Mary Pilon of the New York Post went biblical, or at least ancient Roman, in prophesizing how she believes the demise of the NFL might come about. Pilon likened NFL players to “gladiators,” warning that the health concerns associated with football, such as concussions, might eventually cost the NFL their privileged place as the sport of choice for most Americans.

After a personal note about her longtime football-watching father who has lost interest in the league, she gave a thorough run down of the NFL’s recent ratings nosedive. Pilon then crossed the analogy Rubicon, “The fall of Rome seemed unthinkable to people at the time, but inevitable to historians reflecting upon it with the benefit of context. At their height, gladiator contests made war a diversion, thousands charged into majestic amphitheaters, including Rome’s Colosseum, to watch hundreds of gladiators slay wild beasts and each other.
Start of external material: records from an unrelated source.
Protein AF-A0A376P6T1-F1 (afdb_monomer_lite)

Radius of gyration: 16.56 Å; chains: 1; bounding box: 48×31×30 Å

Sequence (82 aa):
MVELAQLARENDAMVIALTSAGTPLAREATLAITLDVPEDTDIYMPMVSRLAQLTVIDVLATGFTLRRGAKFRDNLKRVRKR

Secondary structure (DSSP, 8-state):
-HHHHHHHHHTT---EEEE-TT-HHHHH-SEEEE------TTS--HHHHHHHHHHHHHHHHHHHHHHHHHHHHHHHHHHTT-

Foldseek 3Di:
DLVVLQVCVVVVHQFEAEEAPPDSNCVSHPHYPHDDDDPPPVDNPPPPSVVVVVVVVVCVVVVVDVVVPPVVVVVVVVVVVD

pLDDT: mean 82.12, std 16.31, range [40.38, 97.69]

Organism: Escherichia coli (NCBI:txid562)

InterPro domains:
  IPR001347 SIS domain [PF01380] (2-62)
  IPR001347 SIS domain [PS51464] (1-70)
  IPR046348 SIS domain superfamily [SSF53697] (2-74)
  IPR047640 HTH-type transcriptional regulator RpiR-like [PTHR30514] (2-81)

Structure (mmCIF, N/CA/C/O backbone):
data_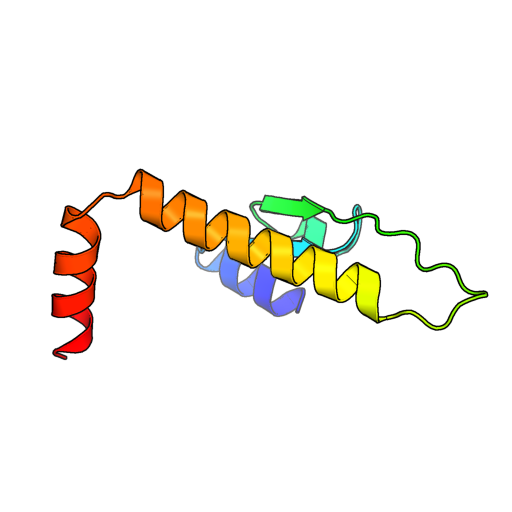AF-A0A376P6T1-F1
#
_entry.id   AF-A0A376P6T1-F1
#
loop_
_atom_site.group_PDB
_atom_site.id
_atom_site.type_symbol
_atom_site.label_atom_id
_atom_site.label_alt_id
_atom_site.label_comp_id
_atom_site.label_asym_id
_atom_site.label_entity_id
_atom_site.label_seq_id
_atom_site.pdbx_PDB_ins_code
_atom_site.Cartn_x
_atom_site.Cartn_y
_atom_site.Cartn_z
_atom_site.occupancy
_atom_site.B_iso_or_equiv
_atom_site.auth_seq_id
_atom_site.auth_comp_id
_atom_site.auth_asym_id
_atom_site.auth_atom_id
_atom_site.pdbx_PDB_model_num
ATOM 1 N N . MET A 1 1 ? 7.780 7.256 8.266 1.00 85.75 1 MET A N 1
ATOM 2 C CA . MET A 1 1 ? 6.868 6.475 7.390 1.00 85.75 1 MET A CA 1
ATOM 3 C C . MET A 1 1 ? 6.233 5.306 8.129 1.00 85.75 1 MET A C 1
ATOM 5 O O . MET A 1 1 ? 5.016 5.245 8.149 1.00 85.75 1 MET A O 1
ATOM 9 N N . VAL A 1 2 ? 7.014 4.420 8.758 1.00 96.44 2 VAL A N 1
ATOM 10 C CA . VAL A 1 2 ? 6.487 3.282 9.544 1.00 96.44 2 VAL A CA 1
ATOM 11 C C . VAL A 1 2 ? 5.626 3.756 10.722 1.00 96.44 2 VAL A C 1
ATOM 13 O O . VAL A 1 2 ? 4.482 3.343 10.827 1.00 96.44 2 VAL A O 1
ATOM 16 N N . GLU A 1 3 ? 6.112 4.716 11.514 1.00 97.19 3 GLU A N 1
ATOM 17 C CA . GLU A 1 3 ? 5.350 5.311 12.630 1.00 97.19 3 GLU A CA 1
ATOM 18 C C . GLU A 1 3 ? 4.032 5.962 12.179 1.00 97.19 3 GLU A C 1
ATOM 20 O O . GLU A 1 3 ? 3.014 5.856 12.849 1.00 97.19 3 GLU A O 1
ATOM 25 N N . LEU A 1 4 ? 4.019 6.598 11.001 1.00 96.88 4 LEU A N 1
ATOM 26 C CA . LEU A 1 4 ? 2.797 7.183 10.438 1.00 96.88 4 LEU A CA 1
ATOM 27 C C . LEU A 1 4 ? 1.802 6.102 10.002 1.00 96.88 4 LEU A C 1
ATOM 29 O O . LEU A 1 4 ? 0.598 6.284 10.157 1.00 96.88 4 LEU A O 1
ATOM 33 N N . ALA A 1 5 ? 2.295 4.988 9.453 1.00 96.69 5 ALA A N 1
ATOM 34 C CA . ALA A 1 5 ? 1.464 3.841 9.108 1.00 96.69 5 ALA A CA 1
ATOM 35 C C . ALA A 1 5 ? 0.865 3.200 10.366 1.00 96.69 5 ALA A C 1
ATOM 37 O O . ALA A 1 5 ? -0.329 2.916 10.380 1.00 96.69 5 ALA A O 1
ATOM 38 N N . GLN A 1 6 ? 1.660 3.050 11.427 1.00 97.06 6 GLN A N 1
ATOM 39 C CA . GLN A 1 6 ? 1.193 2.575 12.731 1.00 97.06 6 GLN A CA 1
ATOM 40 C C . GLN A 1 6 ? 0.114 3.496 13.299 1.00 97.06 6 GLN A C 1
ATOM 42 O O . GL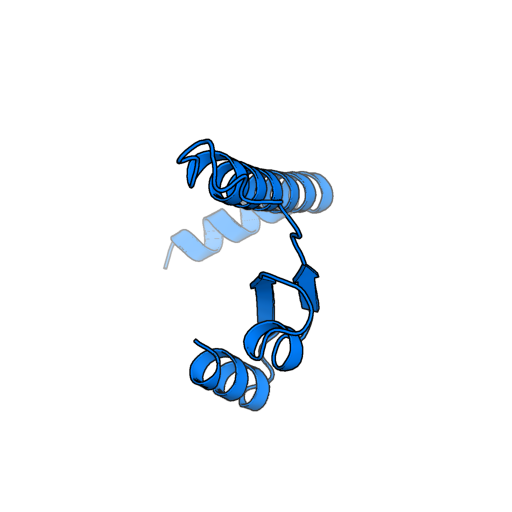N A 1 6 ? -0.996 3.038 13.545 1.00 97.06 6 GLN A O 1
ATOM 47 N N . LEU A 1 7 ? 0.377 4.804 13.378 1.00 97.69 7 LEU A N 1
ATOM 48 C CA . LEU A 1 7 ? -0.602 5.772 13.871 1.00 97.69 7 LEU A CA 1
ATOM 49 C C . LEU A 1 7 ? -1.902 5.741 13.050 1.00 97.69 7 LEU A C 1
ATOM 51 O O . LEU A 1 7 ? -2.997 5.787 13.603 1.00 97.69 7 LEU A O 1
ATOM 55 N N . ALA A 1 8 ? -1.811 5.643 11.723 1.00 97.12 8 ALA A N 1
ATOM 56 C CA . ALA A 1 8 ? -2.992 5.529 10.873 1.00 97.12 8 ALA A CA 1
ATOM 57 C C . ALA A 1 8 ? -3.789 4.244 11.171 1.00 97.12 8 ALA A C 1
ATOM 59 O O . ALA A 1 8 ? -5.014 4.299 11.271 1.00 97.12 8 ALA A O 1
ATOM 60 N N . ARG A 1 9 ? -3.111 3.105 11.364 1.00 95.38 9 ARG A N 1
ATOM 61 C CA . ARG A 1 9 ? -3.739 1.824 11.733 1.00 95.38 9 ARG A CA 1
ATOM 62 C C . ARG A 1 9 ? -4.395 1.870 13.109 1.00 95.38 9 ARG A C 1
ATOM 64 O O . ARG A 1 9 ? -5.485 1.333 13.257 1.00 95.38 9 ARG A O 1
ATOM 71 N N . GLU A 1 10 ? -3.759 2.522 14.079 1.00 96.69 10 GLU A N 1
ATOM 72 C CA . GLU A 1 10 ? -4.308 2.752 15.424 1.00 96.69 10 GLU A CA 1
ATOM 73 C C . GLU A 1 10 ? -5.589 3.597 15.394 1.00 96.69 10 GLU A C 1
ATOM 75 O O . GLU A 1 10 ? -6.426 3.477 16.281 1.00 96.69 10 GLU A O 1
ATOM 80 N N . ASN A 1 11 ? -5.768 4.418 14.356 1.00 96.56 11 ASN A N 1
ATOM 81 C CA . ASN A 1 11 ? -6.970 5.221 14.117 1.00 96.56 11 ASN A CA 1
ATOM 82 C C . ASN A 1 11 ? -7.943 4.557 13.117 1.00 96.56 11 ASN A C 1
ATOM 84 O O . ASN A 1 11 ? -8.702 5.252 12.440 1.00 96.56 11 ASN A O 1
ATOM 88 N N . ASP A 1 12 ? -7.892 3.227 12.976 1.00 94.19 12 ASP A N 1
ATOM 89 C CA . ASP A 1 12 ? -8.737 2.420 12.080 1.00 94.19 12 ASP A CA 1
ATOM 90 C C . ASP A 1 12 ? -8.671 2.813 10.589 1.00 94.19 12 ASP A C 1
ATOM 92 O O . ASP A 1 12 ? -9.517 2.421 9.777 1.00 94.19 12 ASP A O 1
ATOM 96 N N . ALA A 1 13 ? -7.644 3.563 10.179 1.00 96.81 13 ALA A N 1
ATOM 97 C CA . ALA A 1 13 ? -7.454 3.904 8.781 1.00 96.81 13 ALA A CA 1
ATOM 98 C C . ALA A 1 13 ? -6.900 2.706 7.997 1.00 96.81 13 ALA A C 1
ATOM 100 O O . ALA A 1 13 ? -6.029 1.954 8.448 1.00 96.81 13 ALA A O 1
ATOM 101 N N . MET A 1 14 ? -7.373 2.559 6.759 1.00 96.00 14 MET A N 1
ATOM 102 C CA . MET A 1 14 ? -6.784 1.617 5.814 1.00 96.00 14 MET A CA 1
ATOM 103 C C . MET A 1 14 ? -5.457 2.176 5.299 1.00 96.00 14 MET A C 1
ATOM 105 O O . MET A 1 14 ? -5.426 3.230 4.663 1.00 96.00 14 MET A O 1
ATOM 109 N N . VAL A 1 15 ? -4.369 1.439 5.526 1.00 97.12 15 VAL A N 1
ATOM 110 C CA . VAL A 1 15 ? -3.034 1.793 5.031 1.00 97.12 15 VAL A CA 1
ATOM 111 C C . VAL A 1 15 ? -2.681 0.898 3.851 1.00 97.12 15 VAL A C 1
ATOM 113 O O . VAL A 1 15 ? -2.542 -0.314 4.009 1.00 97.12 15 VAL A O 1
ATOM 116 N N . ILE A 1 16 ? -2.516 1.494 2.671 1.00 96.44 16 ILE A N 1
ATOM 117 C CA . ILE A 1 16 ? -2.024 0.808 1.471 1.00 96.44 16 ILE A CA 1
ATOM 118 C C . ILE A 1 16 ? -0.588 1.273 1.222 1.00 96.44 16 ILE A C 1
ATOM 120 O O . ILE A 1 16 ? -0.359 2.467 1.036 1.00 96.44 16 ILE A O 1
ATOM 124 N N . ALA A 1 17 ? 0.372 0.349 1.215 1.00 95.44 17 ALA A N 1
ATOM 125 C CA . ALA A 1 17 ? 1.783 0.657 0.995 1.00 95.44 17 ALA A CA 1
ATOM 126 C C . ALA A 1 17 ? 2.275 0.122 -0.353 1.00 95.44 17 ALA A C 1
ATOM 128 O O . ALA A 1 17 ? 2.084 -1.051 -0.662 1.00 95.44 17 ALA A O 1
ATOM 129 N N . LEU A 1 18 ? 2.962 0.971 -1.120 1.00 93.88 18 LEU A N 1
ATOM 130 C CA . LEU A 1 18 ? 3.757 0.590 -2.291 1.00 93.88 18 LEU A CA 1
ATOM 131 C C . LEU A 1 18 ? 5.219 0.513 -1.853 1.00 93.88 18 LEU A C 1
ATOM 133 O O . LEU A 1 18 ? 5.830 1.541 -1.562 1.00 93.88 18 LEU A O 1
ATOM 137 N N . THR A 1 19 ? 5.764 -0.692 -1.713 1.00 92.00 19 THR A N 1
ATOM 138 C CA . THR A 1 19 ? 7.100 -0.885 -1.126 1.00 92.00 19 THR A CA 1
ATOM 139 C C . THR A 1 19 ? 7.690 -2.242 -1.510 1.00 92.00 19 THR A C 1
ATOM 141 O O . THR A 1 19 ? 7.048 -3.013 -2.213 1.00 92.00 19 THR A O 1
ATOM 144 N N . SER A 1 20 ? 8.904 -2.558 -1.072 1.00 90.81 20 SER A N 1
ATOM 145 C CA . SER A 1 20 ? 9.491 -3.887 -1.259 1.00 90.81 20 SER A CA 1
ATOM 146 C C . SER A 1 20 ? 8.935 -4.878 -0.233 1.00 90.81 20 SER A C 1
ATOM 148 O O . SER A 1 20 ? 8.533 -4.503 0.877 1.00 90.81 20 SER A O 1
ATOM 150 N N . ALA A 1 21 ? 8.917 -6.160 -0.598 1.00 91.94 21 ALA A N 1
ATOM 151 C CA . ALA A 1 21 ? 8.462 -7.226 0.286 1.00 91.94 21 ALA A CA 1
ATOM 152 C C . ALA A 1 21 ? 9.309 -7.302 1.569 1.00 91.94 21 ALA A C 1
ATOM 154 O O . ALA A 1 21 ? 10.503 -7.014 1.568 1.00 91.94 21 ALA A O 1
ATOM 155 N N . GLY A 1 22 ? 8.677 -7.662 2.688 1.00 92.06 22 GLY A N 1
ATOM 156 C CA . GLY A 1 22 ? 9.368 -7.862 3.968 1.00 92.06 22 GLY A CA 1
ATOM 157 C C . GLY A 1 22 ? 9.902 -6.590 4.641 1.00 92.06 22 GLY A C 1
ATOM 158 O O . GLY A 1 22 ? 10.474 -6.679 5.728 1.00 92.06 22 GLY A O 1
ATOM 159 N N . THR A 1 23 ? 9.698 -5.405 4.062 1.00 94.56 23 THR A N 1
ATOM 160 C CA . THR A 1 23 ? 10.082 -4.141 4.703 1.00 94.56 23 THR A CA 1
ATOM 161 C C . THR A 1 23 ? 9.224 -3.863 5.946 1.00 94.56 23 THR A C 1
ATOM 163 O O . THR A 1 23 ? 8.088 -4.337 6.038 1.00 94.56 23 THR A O 1
ATOM 166 N N . PRO A 1 24 ? 9.715 -3.064 6.914 1.00 96.62 24 PRO A N 1
ATOM 167 C CA . PRO A 1 24 ? 8.903 -2.644 8.056 1.00 96.62 24 PRO A CA 1
ATOM 168 C C . PRO A 1 24 ? 7.585 -1.979 7.643 1.00 96.62 24 PRO A C 1
ATOM 170 O O . PRO A 1 24 ? 6.545 -2.281 8.213 1.00 96.62 24 PRO A O 1
ATOM 173 N N . LEU A 1 25 ? 7.598 -1.150 6.594 1.00 96.31 25 LEU A N 1
ATOM 174 C CA . LEU A 1 25 ? 6.384 -0.507 6.089 1.00 96.31 25 LEU A CA 1
ATOM 175 C C . LEU A 1 25 ? 5.381 -1.517 5.510 1.00 96.31 25 LEU A C 1
ATOM 177 O O . LEU A 1 25 ? 4.182 -1.348 5.705 1.00 96.31 25 LEU A O 1
ATOM 181 N N . ALA A 1 26 ? 5.852 -2.571 4.834 1.00 96.12 26 ALA A N 1
ATOM 182 C CA . ALA A 1 26 ? 4.978 -3.629 4.327 1.00 96.12 26 ALA A CA 1
ATOM 183 C C . ALA A 1 26 ? 4.247 -4.367 5.457 1.00 96.12 26 ALA A C 1
ATOM 185 O O . ALA A 1 26 ? 3.100 -4.762 5.275 1.00 96.12 26 ALA A O 1
ATOM 186 N N . ARG A 1 27 ? 4.897 -4.540 6.616 1.00 95.69 27 ARG A N 1
ATOM 187 C CA . ARG A 1 27 ? 4.305 -5.220 7.779 1.00 95.69 27 ARG A CA 1
ATOM 188 C C . ARG A 1 27 ? 3.230 -4.391 8.474 1.00 95.69 27 ARG A C 1
ATOM 190 O O . ARG A 1 27 ? 2.251 -4.957 8.939 1.00 95.69 27 ARG A O 1
ATOM 197 N N . GLU A 1 28 ? 3.408 -3.075 8.524 1.00 96.50 28 GLU A N 1
ATOM 198 C CA . GLU A 1 28 ? 2.432 -2.171 9.149 1.00 96.50 28 GLU A CA 1
ATOM 199 C C . GLU A 1 28 ? 1.241 -1.844 8.237 1.00 96.50 28 GLU A C 1
ATOM 201 O O . GLU A 1 28 ? 0.198 -1.374 8.693 1.00 96.50 28 GLU A O 1
ATOM 206 N N . ALA A 1 29 ? 1.369 -2.075 6.929 1.00 97.12 29 ALA A N 1
ATOM 207 C CA . ALA A 1 29 ? 0.301 -1.807 5.980 1.00 97.12 29 ALA A CA 1
ATOM 208 C C . ALA A 1 29 ? -0.874 -2.783 6.149 1.00 97.12 29 ALA A C 1
ATOM 210 O O . ALA A 1 29 ? -0.699 -3.982 6.341 1.00 97.12 29 ALA A O 1
ATOM 211 N N . THR A 1 30 ? -2.100 -2.282 5.979 1.00 97.25 30 THR A N 1
ATOM 212 C CA . THR A 1 30 ? -3.287 -3.139 5.811 1.00 97.25 30 THR A CA 1
ATOM 213 C C . THR A 1 30 ? -3.200 -3.941 4.515 1.00 97.25 30 THR A C 1
ATOM 215 O O . THR A 1 30 ? -3.634 -5.088 4.458 1.00 97.25 30 THR A O 1
ATOM 218 N N . LEU A 1 31 ? -2.643 -3.325 3.471 1.00 96.38 31 LEU A N 1
ATOM 219 C CA . LEU A 1 31 ? -2.357 -3.961 2.195 1.00 96.38 31 LEU A CA 1
ATOM 220 C C . LEU A 1 31 ? -1.002 -3.475 1.681 1.00 96.38 31 LEU A C 1
ATOM 222 O O . LEU A 1 31 ? -0.827 -2.287 1.407 1.00 96.38 31 LEU A O 1
ATOM 226 N N . ALA A 1 32 ? -0.060 -4.395 1.508 1.00 96.12 32 ALA A N 1
ATOM 227 C CA . ALA A 1 32 ? 1.204 -4.118 0.843 1.00 96.12 32 ALA A CA 1
ATOM 228 C C . ALA A 1 32 ? 1.117 -4.540 -0.629 1.00 96.12 32 ALA A C 1
ATOM 230 O O . ALA A 1 32 ? 0.908 -5.710 -0.940 1.00 96.12 32 ALA A O 1
ATOM 231 N N . ILE A 1 33 ? 1.292 -3.583 -1.537 1.00 95.19 33 ILE A N 1
ATOM 232 C CA . ILE A 1 33 ? 1.509 -3.832 -2.960 1.00 95.19 33 ILE A CA 1
ATOM 233 C C . ILE A 1 33 ? 3.019 -3.850 -3.162 1.00 95.19 33 ILE A C 1
ATOM 235 O O . ILE A 1 33 ? 3.674 -2.804 -3.204 1.00 95.19 33 ILE A O 1
ATOM 239 N N . THR A 1 34 ? 3.576 -5.058 -3.206 1.00 93.00 34 THR A N 1
ATOM 240 C CA . THR A 1 34 ? 5.022 -5.244 -3.231 1.00 93.00 34 THR A CA 1
ATOM 241 C C . THR A 1 34 ? 5.568 -5.183 -4.649 1.00 93.00 34 THR A C 1
ATOM 243 O O . THR A 1 34 ? 5.108 -5.928 -5.512 1.00 93.00 34 THR A O 1
ATOM 246 N N . LEU A 1 35 ? 6.557 -4.321 -4.877 1.00 86.56 35 LEU A N 1
ATOM 247 C CA . LEU A 1 35 ? 7.262 -4.200 -6.152 1.00 86.56 35 LEU A CA 1
ATOM 248 C C . LEU A 1 35 ? 8.709 -4.635 -5.946 1.00 86.56 35 LEU A C 1
ATOM 250 O O . LEU A 1 35 ? 9.460 -3.964 -5.239 1.00 86.56 35 LEU A O 1
ATOM 254 N N . ASP A 1 36 ? 9.071 -5.765 -6.543 1.00 77.31 36 ASP A N 1
ATOM 255 C CA . ASP A 1 36 ? 10.454 -6.224 -6.622 1.00 77.31 36 ASP A CA 1
ATOM 256 C C . ASP A 1 36 ? 10.963 -5.905 -8.026 1.00 77.31 36 ASP A C 1
ATOM 258 O O . ASP A 1 36 ? 10.732 -6.643 -8.984 1.00 77.31 36 ASP A O 1
ATOM 262 N N . VAL A 1 37 ? 11.514 -4.702 -8.169 1.00 70.38 37 VAL A N 1
ATOM 263 C CA . VAL A 1 37 ? 12.128 -4.250 -9.415 1.00 70.38 37 VAL A CA 1
ATOM 264 C C . VAL A 1 37 ? 13.630 -4.363 -9.195 1.00 70.38 37 VAL A C 1
ATOM 266 O O . VAL A 1 37 ? 14.145 -3.608 -8.369 1.00 70.38 37 VAL A O 1
ATOM 269 N N . PRO A 1 38 ? 14.327 -5.282 -9.887 1.00 65.69 38 PRO A N 1
ATOM 270 C CA . PRO A 1 38 ? 15.772 -5.353 -9.798 1.00 65.69 38 PRO A CA 1
ATOM 271 C C . 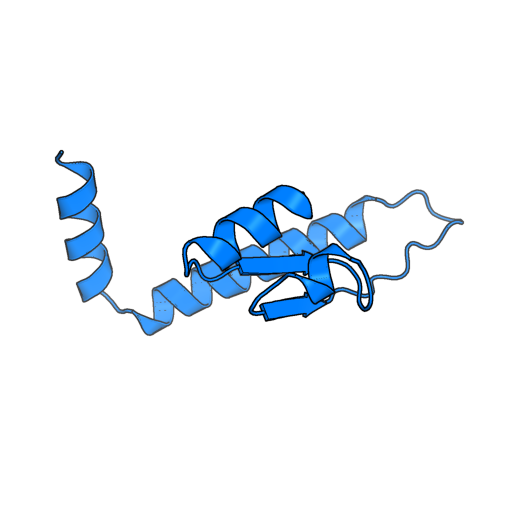PRO A 1 38 ? 16.350 -4.009 -10.245 1.00 65.69 38 PRO A C 1
ATOM 273 O O . PRO A 1 38 ? 16.164 -3.590 -11.388 1.00 65.69 38 PRO A O 1
ATOM 276 N N . GLU A 1 39 ? 17.005 -3.306 -9.325 1.00 59.53 39 GLU A N 1
ATOM 277 C CA . GLU A 1 39 ? 17.844 -2.167 -9.672 1.00 59.53 39 GLU A CA 1
ATOM 278 C C . GLU A 1 39 ? 19.177 -2.745 -10.137 1.00 59.53 39 GLU A C 1
ATOM 280 O O . GLU A 1 39 ? 20.016 -3.124 -9.322 1.00 59.53 39 GLU A O 1
ATOM 285 N N . ASP A 1 40 ? 19.335 -2.897 -11.453 1.00 58.28 40 ASP A N 1
ATOM 286 C CA . ASP A 1 40 ? 20.610 -3.295 -12.048 1.00 58.28 40 ASP A CA 1
ATOM 287 C C . ASP A 1 40 ? 21.673 -2.269 -11.637 1.00 58.28 40 ASP A C 1
ATOM 289 O O . ASP A 1 40 ? 21.643 -1.116 -12.060 1.00 58.28 40 ASP A O 1
ATOM 293 N N . THR A 1 41 ? 22.607 -2.664 -10.774 1.00 56.16 41 THR A N 1
ATOM 294 C CA . THR A 1 41 ? 23.614 -1.756 -10.203 1.00 56.16 41 THR A CA 1
ATOM 295 C C . THR A 1 41 ? 24.647 -1.275 -11.226 1.00 56.16 41 THR A C 1
ATOM 297 O O . THR A 1 41 ? 25.369 -0.319 -10.950 1.00 56.16 41 THR A O 1
ATOM 300 N N . ASP A 1 42 ? 24.689 -1.893 -12.410 1.00 56.84 42 ASP A N 1
ATOM 301 C CA . ASP A 1 42 ? 25.581 -1.518 -13.516 1.00 56.84 42 ASP A CA 1
ATOM 302 C C . ASP A 1 42 ? 24.993 -0.418 -14.412 1.00 56.84 42 ASP A C 1
ATOM 304 O O . ASP A 1 42 ? 25.720 0.259 -15.143 1.00 56.84 42 ASP A O 1
ATOM 308 N N . ILE A 1 43 ? 23.681 -0.184 -14.328 1.00 57.25 43 ILE A N 1
ATOM 309 C CA . ILE A 1 43 ? 23.004 0.897 -15.035 1.00 57.25 43 ILE A CA 1
ATOM 310 C C . ILE A 1 43 ? 22.276 1.718 -13.984 1.00 57.25 43 ILE A C 1
ATOM 312 O O . ILE A 1 43 ? 21.260 1.297 -13.455 1.00 57.25 43 ILE A O 1
ATOM 316 N N . TYR A 1 44 ? 22.793 2.908 -13.691 1.00 52.47 44 TYR A N 1
ATOM 317 C CA . TYR A 1 44 ? 22.219 3.892 -12.769 1.00 52.47 44 TYR A CA 1
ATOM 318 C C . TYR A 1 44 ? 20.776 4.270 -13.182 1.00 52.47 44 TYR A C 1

Then, Pilon writes, the disapproval of violence in the gladiator games grew to a fever pitch. The Philosopher Seneca wrote, “Now finesse is set aside, and we have pure unadulterated murder. The combatants have no protective covering; their entire bodies are exposed to the blows.

“This is what lots of people prefer to the regular contests… And it is obvious why. There is no helmet, no shield to repel the blade. Why have armor? Why bother with skill? All that just delays death.”

The outcry from Seneca, Christians, and others eventually made the gladiator games “culturally unacceptable.” Pilon thinks a similar pattern, with a twist, could happen with the NFL: “While the US government is unlikely to ever limit the number of football games, plenty of parents are refusing to let their children play the sport due to the risk of head injuries. The more we learn about chronic traumatic encephalopathy (CTE), a progressive, degenerative brain disease that has plagued scores of professional players, the harder it becomes for many of us to watch the gladiators out on the field. And the more we know about players committing violence off the field, especially against women and children, the more we — like Seneca — turn off altogether.”

Pilon sums up by saying that the rise of the UFC proves American’s thirst for violence in sport is alive and well. However, the NFL lacks a powerful overriding narrative, such as the Cubs pursuing their first World Series in 108 years. Coupled with “replays and officiating” overwhelming the “game play” on the field, the pace and drama of what’s happening on the field has made the NFL product unwatchable.

In closing, Pilon speculates that the uninterrupted and better-paced violence of the UFC might eventually replace the NFL, the same way chariot-racing eventually replaced the gladiators: “For better or for worse, fans have a new place to celebrate muscles and gore, free from leaden rules and commercial breaks but filled with intense drama and action. Football, like boxing, will never go away, just occupy a different role in the American zeitgeist. The change will be glacial, not instant. And mixed martial arts may just be the chariot-racing alternative of our time.”

The NFL faces double-digit ratings declines across all networks. Could the NFL’s barbarians be at the gates? Time will tell.